Record set —
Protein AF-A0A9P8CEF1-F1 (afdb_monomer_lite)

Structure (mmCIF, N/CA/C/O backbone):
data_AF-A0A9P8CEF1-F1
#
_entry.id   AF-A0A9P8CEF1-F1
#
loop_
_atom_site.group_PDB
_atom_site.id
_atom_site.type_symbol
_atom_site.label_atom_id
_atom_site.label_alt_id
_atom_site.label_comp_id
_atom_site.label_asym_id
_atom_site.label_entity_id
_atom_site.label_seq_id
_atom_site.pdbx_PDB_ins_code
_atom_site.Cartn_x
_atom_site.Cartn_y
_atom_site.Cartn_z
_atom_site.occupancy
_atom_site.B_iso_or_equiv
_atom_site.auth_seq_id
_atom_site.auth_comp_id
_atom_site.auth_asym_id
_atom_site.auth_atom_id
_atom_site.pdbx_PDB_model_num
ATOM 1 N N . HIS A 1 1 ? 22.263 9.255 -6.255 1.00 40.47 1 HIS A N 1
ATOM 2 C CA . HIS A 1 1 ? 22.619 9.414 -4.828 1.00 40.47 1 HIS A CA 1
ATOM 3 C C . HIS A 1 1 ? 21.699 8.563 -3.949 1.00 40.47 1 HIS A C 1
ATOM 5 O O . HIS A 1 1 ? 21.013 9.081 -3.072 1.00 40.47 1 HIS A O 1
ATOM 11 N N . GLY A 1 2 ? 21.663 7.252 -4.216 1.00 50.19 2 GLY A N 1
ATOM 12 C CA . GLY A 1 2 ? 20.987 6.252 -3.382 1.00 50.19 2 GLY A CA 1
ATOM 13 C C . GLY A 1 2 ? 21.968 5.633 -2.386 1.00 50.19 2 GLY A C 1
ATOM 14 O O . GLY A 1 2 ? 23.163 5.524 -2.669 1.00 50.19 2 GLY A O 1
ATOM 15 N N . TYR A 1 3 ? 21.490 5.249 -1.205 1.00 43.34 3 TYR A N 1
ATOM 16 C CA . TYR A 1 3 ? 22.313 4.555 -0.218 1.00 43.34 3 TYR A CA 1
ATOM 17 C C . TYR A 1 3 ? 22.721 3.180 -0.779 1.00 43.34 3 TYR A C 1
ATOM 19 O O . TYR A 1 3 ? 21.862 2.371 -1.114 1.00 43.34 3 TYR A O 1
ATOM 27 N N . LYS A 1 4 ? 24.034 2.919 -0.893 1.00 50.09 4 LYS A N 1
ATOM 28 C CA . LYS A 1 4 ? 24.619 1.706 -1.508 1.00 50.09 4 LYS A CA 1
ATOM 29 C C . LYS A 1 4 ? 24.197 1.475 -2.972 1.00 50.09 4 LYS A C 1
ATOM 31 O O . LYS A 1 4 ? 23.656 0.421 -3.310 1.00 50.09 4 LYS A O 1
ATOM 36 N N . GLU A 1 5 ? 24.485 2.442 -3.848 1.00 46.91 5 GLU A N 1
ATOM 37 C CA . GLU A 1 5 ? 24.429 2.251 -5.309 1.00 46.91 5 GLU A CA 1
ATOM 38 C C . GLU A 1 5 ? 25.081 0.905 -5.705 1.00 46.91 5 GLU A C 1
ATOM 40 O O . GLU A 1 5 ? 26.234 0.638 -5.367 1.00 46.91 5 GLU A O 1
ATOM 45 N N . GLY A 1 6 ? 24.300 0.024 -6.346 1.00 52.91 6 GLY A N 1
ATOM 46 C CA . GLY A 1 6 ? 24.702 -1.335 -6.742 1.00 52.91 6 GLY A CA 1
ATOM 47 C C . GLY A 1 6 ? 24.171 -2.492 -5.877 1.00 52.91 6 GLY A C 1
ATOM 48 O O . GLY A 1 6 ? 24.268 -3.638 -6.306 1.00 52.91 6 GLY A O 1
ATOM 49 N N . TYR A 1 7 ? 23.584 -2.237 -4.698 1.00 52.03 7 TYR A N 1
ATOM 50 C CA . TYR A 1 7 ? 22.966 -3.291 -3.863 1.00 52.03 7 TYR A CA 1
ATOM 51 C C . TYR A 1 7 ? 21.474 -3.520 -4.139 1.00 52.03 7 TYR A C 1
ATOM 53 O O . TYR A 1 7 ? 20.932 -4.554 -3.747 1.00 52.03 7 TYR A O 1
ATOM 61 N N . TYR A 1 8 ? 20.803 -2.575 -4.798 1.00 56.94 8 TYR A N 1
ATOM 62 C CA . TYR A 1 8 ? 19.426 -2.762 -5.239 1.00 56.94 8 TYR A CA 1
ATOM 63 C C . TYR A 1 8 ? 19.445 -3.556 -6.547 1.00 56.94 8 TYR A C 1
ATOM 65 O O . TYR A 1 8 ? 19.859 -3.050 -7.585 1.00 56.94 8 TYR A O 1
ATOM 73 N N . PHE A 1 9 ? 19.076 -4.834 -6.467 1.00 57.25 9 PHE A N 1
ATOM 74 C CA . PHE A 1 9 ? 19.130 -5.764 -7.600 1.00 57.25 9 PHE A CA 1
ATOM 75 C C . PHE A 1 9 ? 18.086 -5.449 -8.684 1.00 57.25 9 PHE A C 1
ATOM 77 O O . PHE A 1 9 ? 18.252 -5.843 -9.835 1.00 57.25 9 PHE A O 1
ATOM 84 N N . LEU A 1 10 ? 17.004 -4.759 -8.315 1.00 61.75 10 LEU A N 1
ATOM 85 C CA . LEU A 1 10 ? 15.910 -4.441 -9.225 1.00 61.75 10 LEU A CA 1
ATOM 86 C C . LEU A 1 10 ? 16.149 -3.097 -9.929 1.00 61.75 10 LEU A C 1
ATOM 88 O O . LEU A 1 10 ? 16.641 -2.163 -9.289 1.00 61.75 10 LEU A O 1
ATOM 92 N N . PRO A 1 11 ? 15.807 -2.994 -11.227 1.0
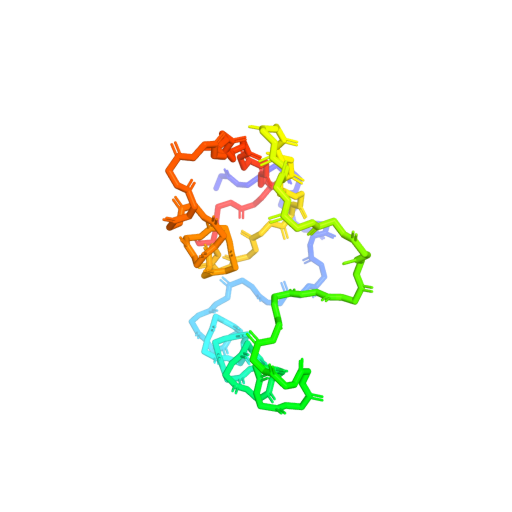0 62.62 11 PRO A N 1
ATOM 93 C CA . PRO A 1 11 ? 15.930 -1.750 -11.975 1.00 62.62 11 PRO A CA 1
ATOM 94 C C . PRO A 1 11 ? 15.110 -0.648 -11.299 1.00 62.62 11 PRO A C 1
ATOM 96 O O . PRO A 1 11 ? 13.951 -0.845 -10.967 1.00 62.62 11 PRO A O 1
ATOM 99 N N . ASN A 1 12 ? 15.725 0.511 -11.076 1.00 65.00 12 ASN A N 1
ATOM 100 C CA . ASN A 1 12 ? 15.052 1.709 -10.578 1.00 65.00 12 ASN A CA 1
ATOM 101 C C . ASN A 1 12 ? 14.785 2.663 -11.753 1.00 65.00 12 ASN A C 1
ATOM 103 O O . ASN A 1 12 ? 15.340 3.759 -11.823 1.00 65.00 12 ASN A O 1
ATOM 107 N N . ASP A 1 13 ? 14.045 2.183 -12.750 1.00 74.25 13 ASP A N 1
ATOM 108 C CA . ASP A 1 13 ? 13.672 2.947 -13.937 1.00 74.25 13 ASP A CA 1
ATOM 109 C C . ASP A 1 13 ? 12.146 3.099 -14.040 1.00 74.25 13 ASP A C 1
ATOM 111 O O . ASP A 1 13 ? 11.378 2.494 -13.288 1.00 74.25 13 ASP A O 1
ATOM 115 N N . GLY A 1 14 ? 11.691 3.942 -14.971 1.00 77.38 14 GLY A N 1
ATOM 116 C CA . GLY A 1 14 ? 10.261 4.202 -15.156 1.00 77.38 14 GLY A CA 1
ATOM 117 C C . GLY A 1 14 ? 9.455 2.947 -15.512 1.00 77.38 14 GLY A C 1
ATOM 118 O O . GLY A 1 14 ? 8.288 2.850 -15.145 1.00 77.38 14 GLY A O 1
ATOM 119 N N . ALA A 1 15 ? 10.074 1.953 -16.158 1.00 81.69 15 ALA A N 1
ATOM 120 C CA . ALA A 1 15 ? 9.397 0.704 -16.491 1.00 81.69 15 ALA A CA 1
ATOM 121 C C . ALA A 1 15 ? 9.106 -0.130 -15.233 1.00 81.69 15 ALA A C 1
ATOM 123 O O . ALA A 1 15 ? 8.018 -0.698 -15.113 1.00 81.69 15 ALA A O 1
ATOM 124 N N . GLU A 1 16 ? 10.030 -0.168 -14.268 1.00 80.88 16 GLU A N 1
ATOM 125 C CA . GLU A 1 16 ? 9.777 -0.817 -12.978 1.00 80.88 16 GLU A CA 1
ATOM 126 C C . GLU A 1 16 ? 8.737 -0.055 -12.143 1.00 80.88 16 GLU A C 1
ATOM 128 O O . GLU A 1 16 ? 7.869 -0.682 -11.526 1.00 80.88 16 GLU A O 1
ATOM 133 N N . GLN A 1 17 ? 8.754 1.284 -12.166 1.00 79.69 17 GLN A N 1
ATOM 134 C CA . GLN A 1 17 ? 7.706 2.090 -11.526 1.00 79.69 17 GLN A CA 1
ATOM 135 C C . GLN A 1 17 ? 6.316 1.768 -12.103 1.00 79.69 17 GLN A C 1
ATOM 137 O O . GLN A 1 17 ? 5.370 1.526 -11.344 1.00 79.69 17 GLN A O 1
ATOM 142 N N . ASP A 1 18 ? 6.194 1.690 -13.431 1.00 84.94 18 ASP A N 1
ATOM 143 C CA . ASP A 1 18 ? 4.947 1.331 -14.114 1.00 84.94 18 ASP A CA 1
ATOM 144 C C . ASP A 1 18 ? 4.503 -0.098 -13.779 1.00 84.94 18 ASP A C 1
ATOM 146 O O . ASP A 1 18 ? 3.322 -0.341 -13.495 1.00 84.94 18 ASP A O 1
ATOM 150 N N . ARG A 1 19 ? 5.443 -1.053 -13.737 1.00 87.00 19 ARG A N 1
ATOM 151 C CA . ARG A 1 19 ? 5.166 -2.439 -13.334 1.00 87.00 19 ARG A CA 1
ATOM 152 C C . ARG A 1 19 ? 4.573 -2.498 -11.924 1.00 87.00 19 ARG A C 1
ATOM 154 O O . ARG A 1 19 ? 3.603 -3.223 -11.691 1.00 87.00 19 ARG A O 1
ATOM 161 N N . LEU A 1 20 ? 5.129 -1.730 -10.988 1.00 85.12 20 LEU A N 1
ATOM 162 C CA . LEU A 1 20 ? 4.665 -1.664 -9.601 1.00 85.12 20 LEU A CA 1
ATOM 163 C C . LEU A 1 20 ? 3.317 -0.946 -9.459 1.00 85.12 20 LEU A C 1
ATOM 165 O O . LEU A 1 20 ? 2.495 -1.351 -8.636 1.00 85.12 20 LEU A O 1
ATOM 169 N N . HIS A 1 21 ? 3.037 0.059 -10.293 1.00 87.31 21 HIS A N 1
ATOM 170 C CA . HIS A 1 21 ? 1.712 0.687 -10.367 1.00 87.31 21 HIS A CA 1
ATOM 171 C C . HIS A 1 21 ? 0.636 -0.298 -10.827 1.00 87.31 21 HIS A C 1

What the task requires — Starting with the first line of the listing above, copy each line exactly until you have copied the line containing "ATOM 5 O O .". Stop there.

Exercise response —
Protein AF-A0A9P8CEF1-F1 (afdb_monomer_lite)

Structure (mmCIF, N/CA/C/O backbone):
data_AF-A0A9P8CEF1-F1
#
_entry.id   AF-A0A9P8CEF1-F1
#
loop_
_atom_site.group_PDB
_atom_site.id
_atom_site.type_symbol
_atom_site.label_atom_id
_atom_site.label_alt_id
_atom_site.label_comp_id
_atom_site.label_asym_id
_atom_site.label_entity_id
_atom_site.label_seq_id
_atom_site.pdbx_PDB_ins_code
_atom_site.Cartn_x
_atom_site.Cartn_y
_atom_site.Cartn_z
_atom_site.occupancy
_atom_site.B_iso_or_equiv
_atom_site.auth_seq_id
_atom_site.auth_comp_id
_atom_site.auth_asym_id
_atom_site.auth_atom_id
_atom_site.pdbx_PDB_model_num
ATOM 1 N N . HIS A 1 1 ? 22.263 9.255 -6.255 1.00 40.47 1 HIS A N 1
ATOM 2 C CA . HIS A 1 1 ? 22.619 9.414 -4.828 1.00 40.47 1 HIS A CA 1
ATOM 3 C C . HIS A 1 1 ? 21.699 8.563 -3.949 1.00 40.47 1 HIS A C 1
ATOM 5 O O . HIS A 1 1 ? 21.013 9.081 -3.072 1.00 40.47 1 HIS A O 1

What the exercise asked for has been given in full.